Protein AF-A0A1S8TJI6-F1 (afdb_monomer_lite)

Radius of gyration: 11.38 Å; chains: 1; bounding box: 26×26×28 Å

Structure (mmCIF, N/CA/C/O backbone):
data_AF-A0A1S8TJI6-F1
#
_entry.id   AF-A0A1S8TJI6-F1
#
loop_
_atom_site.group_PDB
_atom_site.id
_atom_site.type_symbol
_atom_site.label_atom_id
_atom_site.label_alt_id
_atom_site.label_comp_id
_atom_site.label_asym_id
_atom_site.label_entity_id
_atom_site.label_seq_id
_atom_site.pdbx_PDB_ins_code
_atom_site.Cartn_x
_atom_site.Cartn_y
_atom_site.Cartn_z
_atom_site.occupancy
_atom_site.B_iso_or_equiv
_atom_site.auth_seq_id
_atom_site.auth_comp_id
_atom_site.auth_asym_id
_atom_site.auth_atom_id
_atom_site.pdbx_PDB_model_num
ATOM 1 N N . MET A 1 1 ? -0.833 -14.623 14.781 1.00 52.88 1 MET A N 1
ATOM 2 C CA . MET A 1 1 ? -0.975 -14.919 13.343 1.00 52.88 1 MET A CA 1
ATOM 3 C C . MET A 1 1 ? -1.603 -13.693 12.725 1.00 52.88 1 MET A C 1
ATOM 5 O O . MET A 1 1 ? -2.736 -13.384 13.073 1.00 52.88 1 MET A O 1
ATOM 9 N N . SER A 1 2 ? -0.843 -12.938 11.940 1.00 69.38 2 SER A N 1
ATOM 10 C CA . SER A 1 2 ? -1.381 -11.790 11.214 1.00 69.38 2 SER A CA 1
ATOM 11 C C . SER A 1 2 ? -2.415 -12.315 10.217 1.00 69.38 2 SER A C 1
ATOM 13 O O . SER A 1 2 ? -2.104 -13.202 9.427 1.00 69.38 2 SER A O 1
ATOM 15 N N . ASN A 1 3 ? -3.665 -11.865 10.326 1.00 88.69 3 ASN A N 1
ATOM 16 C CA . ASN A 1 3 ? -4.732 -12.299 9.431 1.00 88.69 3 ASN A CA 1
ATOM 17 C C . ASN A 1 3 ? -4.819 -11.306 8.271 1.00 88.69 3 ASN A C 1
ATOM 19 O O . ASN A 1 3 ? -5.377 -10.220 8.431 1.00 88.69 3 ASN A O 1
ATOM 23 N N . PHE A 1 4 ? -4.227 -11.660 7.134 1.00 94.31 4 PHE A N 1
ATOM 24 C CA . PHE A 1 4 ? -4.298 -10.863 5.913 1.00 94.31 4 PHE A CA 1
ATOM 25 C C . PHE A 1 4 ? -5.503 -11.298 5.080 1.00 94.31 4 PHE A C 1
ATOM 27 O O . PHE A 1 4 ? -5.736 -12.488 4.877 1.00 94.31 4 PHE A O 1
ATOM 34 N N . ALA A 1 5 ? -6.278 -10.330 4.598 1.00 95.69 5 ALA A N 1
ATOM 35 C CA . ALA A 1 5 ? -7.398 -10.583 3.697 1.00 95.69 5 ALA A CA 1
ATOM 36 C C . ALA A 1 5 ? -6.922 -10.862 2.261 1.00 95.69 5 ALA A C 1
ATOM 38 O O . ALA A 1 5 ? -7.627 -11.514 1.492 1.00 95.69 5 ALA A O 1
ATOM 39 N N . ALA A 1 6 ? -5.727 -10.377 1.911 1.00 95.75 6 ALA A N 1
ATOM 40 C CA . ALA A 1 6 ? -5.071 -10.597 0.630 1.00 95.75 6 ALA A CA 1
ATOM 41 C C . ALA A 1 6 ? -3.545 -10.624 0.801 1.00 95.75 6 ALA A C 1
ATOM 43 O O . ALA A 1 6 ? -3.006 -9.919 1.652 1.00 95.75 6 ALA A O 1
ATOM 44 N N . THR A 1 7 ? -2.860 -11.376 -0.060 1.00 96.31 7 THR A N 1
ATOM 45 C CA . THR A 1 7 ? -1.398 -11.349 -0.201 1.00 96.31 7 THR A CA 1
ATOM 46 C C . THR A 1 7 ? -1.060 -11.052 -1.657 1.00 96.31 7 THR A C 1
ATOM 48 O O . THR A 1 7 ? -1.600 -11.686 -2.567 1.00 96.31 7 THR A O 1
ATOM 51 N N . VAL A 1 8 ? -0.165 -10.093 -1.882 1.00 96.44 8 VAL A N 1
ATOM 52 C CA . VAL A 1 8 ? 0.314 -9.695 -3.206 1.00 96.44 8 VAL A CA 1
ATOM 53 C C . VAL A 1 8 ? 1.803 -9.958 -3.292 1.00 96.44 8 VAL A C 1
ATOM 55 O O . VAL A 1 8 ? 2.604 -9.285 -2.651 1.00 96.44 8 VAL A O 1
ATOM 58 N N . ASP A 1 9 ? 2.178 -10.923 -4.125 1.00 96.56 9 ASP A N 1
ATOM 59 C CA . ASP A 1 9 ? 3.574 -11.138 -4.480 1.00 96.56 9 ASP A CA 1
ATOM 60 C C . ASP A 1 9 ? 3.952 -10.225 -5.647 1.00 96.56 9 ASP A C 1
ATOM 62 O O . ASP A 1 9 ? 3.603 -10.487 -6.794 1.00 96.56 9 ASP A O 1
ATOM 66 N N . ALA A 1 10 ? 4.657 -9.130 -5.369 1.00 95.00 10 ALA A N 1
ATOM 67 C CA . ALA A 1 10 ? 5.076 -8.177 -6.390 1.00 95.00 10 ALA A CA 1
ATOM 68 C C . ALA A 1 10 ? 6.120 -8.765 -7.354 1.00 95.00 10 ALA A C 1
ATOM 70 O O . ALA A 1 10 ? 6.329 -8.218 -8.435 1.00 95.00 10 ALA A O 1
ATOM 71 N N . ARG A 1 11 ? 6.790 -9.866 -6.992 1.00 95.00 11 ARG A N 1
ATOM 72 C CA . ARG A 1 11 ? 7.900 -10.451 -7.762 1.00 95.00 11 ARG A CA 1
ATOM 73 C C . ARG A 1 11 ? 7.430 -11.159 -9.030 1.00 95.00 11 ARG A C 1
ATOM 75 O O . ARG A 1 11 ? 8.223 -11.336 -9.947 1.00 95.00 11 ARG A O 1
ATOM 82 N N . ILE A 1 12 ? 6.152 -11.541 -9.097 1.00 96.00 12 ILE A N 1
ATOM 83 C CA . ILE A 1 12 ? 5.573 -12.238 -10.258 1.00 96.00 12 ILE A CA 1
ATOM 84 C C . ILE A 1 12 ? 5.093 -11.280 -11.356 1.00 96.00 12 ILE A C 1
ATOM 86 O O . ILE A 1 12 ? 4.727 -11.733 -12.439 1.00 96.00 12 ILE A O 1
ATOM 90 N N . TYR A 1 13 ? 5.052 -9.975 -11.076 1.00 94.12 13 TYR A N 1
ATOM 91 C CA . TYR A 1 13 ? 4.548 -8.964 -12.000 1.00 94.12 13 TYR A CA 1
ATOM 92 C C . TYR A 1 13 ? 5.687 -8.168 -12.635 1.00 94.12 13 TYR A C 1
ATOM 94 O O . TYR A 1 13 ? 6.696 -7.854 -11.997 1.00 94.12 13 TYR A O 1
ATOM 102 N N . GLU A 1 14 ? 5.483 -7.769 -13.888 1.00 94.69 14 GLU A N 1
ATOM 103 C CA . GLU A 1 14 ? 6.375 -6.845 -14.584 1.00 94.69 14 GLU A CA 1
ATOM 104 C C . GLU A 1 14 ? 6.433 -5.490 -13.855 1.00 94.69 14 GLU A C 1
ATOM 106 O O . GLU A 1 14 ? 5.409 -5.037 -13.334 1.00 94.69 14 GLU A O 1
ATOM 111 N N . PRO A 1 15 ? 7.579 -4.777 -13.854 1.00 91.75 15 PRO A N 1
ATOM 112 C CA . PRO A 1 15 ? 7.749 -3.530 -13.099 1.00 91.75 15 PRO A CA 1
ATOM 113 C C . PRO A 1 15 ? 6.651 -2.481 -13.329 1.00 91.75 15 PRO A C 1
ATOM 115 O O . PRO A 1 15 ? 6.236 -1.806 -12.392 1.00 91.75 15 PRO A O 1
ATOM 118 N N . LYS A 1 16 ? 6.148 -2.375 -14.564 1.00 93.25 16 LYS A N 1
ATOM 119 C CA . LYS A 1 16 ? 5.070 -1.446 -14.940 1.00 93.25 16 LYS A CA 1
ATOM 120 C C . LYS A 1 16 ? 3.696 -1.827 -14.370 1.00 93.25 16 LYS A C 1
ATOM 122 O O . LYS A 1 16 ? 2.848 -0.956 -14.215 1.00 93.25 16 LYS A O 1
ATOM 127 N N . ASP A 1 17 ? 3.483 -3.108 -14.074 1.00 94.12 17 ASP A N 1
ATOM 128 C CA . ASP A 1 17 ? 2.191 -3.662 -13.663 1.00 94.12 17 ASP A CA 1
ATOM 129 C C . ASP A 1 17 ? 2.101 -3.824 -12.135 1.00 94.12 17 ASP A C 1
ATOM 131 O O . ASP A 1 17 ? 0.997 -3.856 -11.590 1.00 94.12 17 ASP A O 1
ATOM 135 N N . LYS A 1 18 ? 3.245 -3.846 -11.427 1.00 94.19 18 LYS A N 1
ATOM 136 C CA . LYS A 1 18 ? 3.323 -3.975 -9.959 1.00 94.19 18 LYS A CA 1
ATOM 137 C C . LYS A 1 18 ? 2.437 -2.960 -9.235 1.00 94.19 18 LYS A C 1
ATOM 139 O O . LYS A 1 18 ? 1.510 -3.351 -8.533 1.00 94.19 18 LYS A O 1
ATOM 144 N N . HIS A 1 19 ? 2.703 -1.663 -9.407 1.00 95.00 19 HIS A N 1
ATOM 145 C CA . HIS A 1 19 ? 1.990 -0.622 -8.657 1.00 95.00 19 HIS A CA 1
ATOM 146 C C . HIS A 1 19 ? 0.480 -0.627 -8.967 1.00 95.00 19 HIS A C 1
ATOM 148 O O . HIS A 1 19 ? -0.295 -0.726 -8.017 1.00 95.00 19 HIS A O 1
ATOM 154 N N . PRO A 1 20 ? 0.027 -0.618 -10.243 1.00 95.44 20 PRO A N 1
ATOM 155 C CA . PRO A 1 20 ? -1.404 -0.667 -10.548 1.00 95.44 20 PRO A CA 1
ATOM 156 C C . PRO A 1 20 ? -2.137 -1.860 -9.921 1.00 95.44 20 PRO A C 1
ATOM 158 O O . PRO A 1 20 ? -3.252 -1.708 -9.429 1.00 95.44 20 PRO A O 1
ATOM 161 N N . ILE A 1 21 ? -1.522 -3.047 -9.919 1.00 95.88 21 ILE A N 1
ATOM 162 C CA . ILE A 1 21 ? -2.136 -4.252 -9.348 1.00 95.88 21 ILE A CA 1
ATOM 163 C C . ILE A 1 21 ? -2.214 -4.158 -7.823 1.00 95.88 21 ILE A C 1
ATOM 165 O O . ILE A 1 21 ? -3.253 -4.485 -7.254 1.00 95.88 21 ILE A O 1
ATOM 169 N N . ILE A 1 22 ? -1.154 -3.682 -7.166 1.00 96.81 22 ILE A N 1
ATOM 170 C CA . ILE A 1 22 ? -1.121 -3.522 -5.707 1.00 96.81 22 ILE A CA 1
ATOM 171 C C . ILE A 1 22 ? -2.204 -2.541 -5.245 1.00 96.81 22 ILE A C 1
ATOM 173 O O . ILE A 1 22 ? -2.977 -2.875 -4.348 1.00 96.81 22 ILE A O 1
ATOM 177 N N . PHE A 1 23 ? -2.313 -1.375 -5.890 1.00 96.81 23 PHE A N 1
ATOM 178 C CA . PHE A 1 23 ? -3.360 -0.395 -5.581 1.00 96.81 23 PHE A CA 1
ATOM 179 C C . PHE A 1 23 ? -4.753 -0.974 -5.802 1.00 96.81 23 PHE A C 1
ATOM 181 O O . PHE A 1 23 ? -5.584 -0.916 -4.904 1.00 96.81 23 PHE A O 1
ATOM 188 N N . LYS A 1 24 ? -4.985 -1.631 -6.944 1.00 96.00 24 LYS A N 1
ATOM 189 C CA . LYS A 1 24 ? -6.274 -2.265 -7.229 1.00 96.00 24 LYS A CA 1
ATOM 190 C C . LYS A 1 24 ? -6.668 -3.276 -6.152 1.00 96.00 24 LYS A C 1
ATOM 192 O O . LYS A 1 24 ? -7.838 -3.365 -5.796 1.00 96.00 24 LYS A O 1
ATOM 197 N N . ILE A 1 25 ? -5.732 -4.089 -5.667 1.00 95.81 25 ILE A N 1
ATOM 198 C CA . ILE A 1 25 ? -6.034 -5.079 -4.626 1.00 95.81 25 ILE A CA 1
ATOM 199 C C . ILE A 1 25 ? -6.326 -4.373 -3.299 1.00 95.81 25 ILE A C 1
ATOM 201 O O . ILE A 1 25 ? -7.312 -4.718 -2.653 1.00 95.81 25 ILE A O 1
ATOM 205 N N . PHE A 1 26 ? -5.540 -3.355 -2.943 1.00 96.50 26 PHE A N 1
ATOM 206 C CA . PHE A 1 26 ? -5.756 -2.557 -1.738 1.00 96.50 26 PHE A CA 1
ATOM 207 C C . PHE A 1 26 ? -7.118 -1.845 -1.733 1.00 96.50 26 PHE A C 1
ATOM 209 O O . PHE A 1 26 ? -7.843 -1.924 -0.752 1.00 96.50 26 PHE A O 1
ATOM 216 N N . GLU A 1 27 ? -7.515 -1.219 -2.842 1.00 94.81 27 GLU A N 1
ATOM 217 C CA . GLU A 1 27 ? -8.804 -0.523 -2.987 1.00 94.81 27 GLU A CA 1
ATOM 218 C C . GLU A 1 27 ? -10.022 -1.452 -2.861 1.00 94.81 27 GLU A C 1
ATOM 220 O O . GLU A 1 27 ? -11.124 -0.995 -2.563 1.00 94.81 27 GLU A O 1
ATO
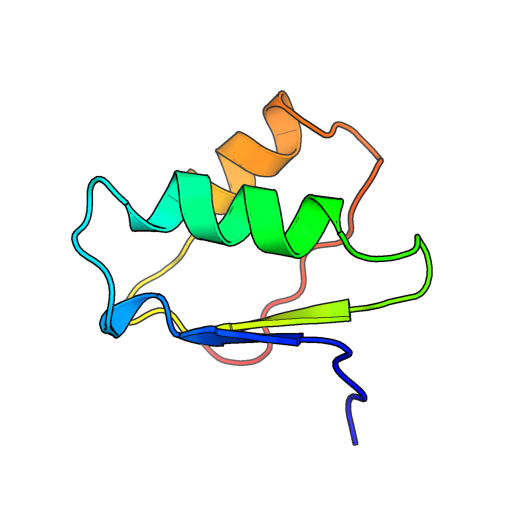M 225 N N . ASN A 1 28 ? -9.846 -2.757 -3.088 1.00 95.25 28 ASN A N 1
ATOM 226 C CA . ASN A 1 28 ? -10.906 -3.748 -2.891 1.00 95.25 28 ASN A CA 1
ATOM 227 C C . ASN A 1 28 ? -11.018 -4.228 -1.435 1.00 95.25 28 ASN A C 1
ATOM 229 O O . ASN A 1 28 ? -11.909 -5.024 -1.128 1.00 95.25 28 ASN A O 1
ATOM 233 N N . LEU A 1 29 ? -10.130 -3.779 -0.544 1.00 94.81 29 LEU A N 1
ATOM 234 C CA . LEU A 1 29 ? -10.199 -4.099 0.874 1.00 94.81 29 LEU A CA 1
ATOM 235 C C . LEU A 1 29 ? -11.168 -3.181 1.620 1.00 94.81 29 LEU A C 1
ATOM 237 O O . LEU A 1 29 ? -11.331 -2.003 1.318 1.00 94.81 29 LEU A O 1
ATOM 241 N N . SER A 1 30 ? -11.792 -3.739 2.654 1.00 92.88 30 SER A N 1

━━━━━━━━━━━━━━━━━━━━━━━━━━━━━━

* [Exercise]: With the line holding "ATOM 35 C CA" as the first and the line holding "ATOM 70 O O" as the last, please transcribe exactly the lines of the material above in that range and nothing else.

* [Output for this exercise]:
ATOM 35 C CA . ALA A 1 5 ? -7.398 -10.583 3.697 1.00 95.69 5 ALA A CA 1
ATOM 36 C C . ALA A 1 5 ? -6.922 -10.862 2.261 1.00 95.69 5 ALA A C 1
ATOM 38 O O . ALA A 1 5 ? -7.627 -11.514 1.492 1.00 95.69 5 ALA A O 1
ATOM 39 N N . ALA A 1 6 ? -5.727 -10.377 1.911 1.00 95.75 6 ALA A N 1
ATOM 40 C CA . ALA A 1 6 ? -5.071 -10.597 0.630 1.00 95.75 6 ALA A CA 1
ATOM 41 C C . ALA A 1 6 ? -3.545 -10.624 0.801 1.00 95.75 6 ALA A C 1
ATOM 43 O O . ALA A 1 6 ? -3.006 -9.919 1.652 1.00 95.75 6 ALA A O 1
ATOM 44 N N . THR A 1 7 ? -2.860 -11.376 -0.060 1.00 96.31 7 THR A N 1
ATOM 45 C CA . THR A 1 7 ? -1.398 -11.349 -0.201 1.00 96.31 7 THR A CA 1
ATOM 46 C C . THR A 1 7 ? -1.060 -11.052 -1.657 1.00 96.31 7 THR A C 1
ATOM 48 O O . THR A 1 7 ? -1.600 -11.686 -2.567 1.00 96.31 7 THR A O 1
ATOM 51 N N . VAL A 1 8 ? -0.165 -10.093 -1.882 1.00 96.44 8 VAL A N 1
ATOM 52 C CA . VAL A 1 8 ? 0.314 -9.695 -3.206 1.00 96.44 8 VAL A CA 1
ATOM 53 C C . VAL A 1 8 ? 1.803 -9.958 -3.292 1.00 96.44 8 VAL A C 1
ATOM 55 O O . VAL A 1 8 ? 2.604 -9.285 -2.651 1.00 96.44 8 VAL A O 1
ATOM 58 N N . ASP A 1 9 ? 2.178 -10.923 -4.125 1.00 96.56 9 ASP A N 1
ATOM 59 C CA . ASP A 1 9 ? 3.574 -11.138 -4.480 1.00 96.56 9 ASP A CA 1
ATOM 60 C C . ASP A 1 9 ? 3.952 -10.225 -5.647 1.00 96.56 9 ASP A C 1
ATOM 62 O O . ASP A 1 9 ? 3.603 -10.487 -6.794 1.00 96.56 9 ASP A O 1
ATOM 66 N N . ALA A 1 10 ? 4.657 -9.130 -5.369 1.00 95.00 10 ALA A N 1
ATOM 67 C CA . ALA A 1 10 ? 5.076 -8.177 -6.390 1.00 95.00 10 ALA A CA 1
ATOM 68 C C . ALA A 1 10 ? 6.120 -8.765 -7.354 1.00 95.00 10 ALA A C 1
ATOM 70 O O . ALA A 1 10 ? 6.329 -8.218 -8.435 1.00 95.00 10 ALA A O 1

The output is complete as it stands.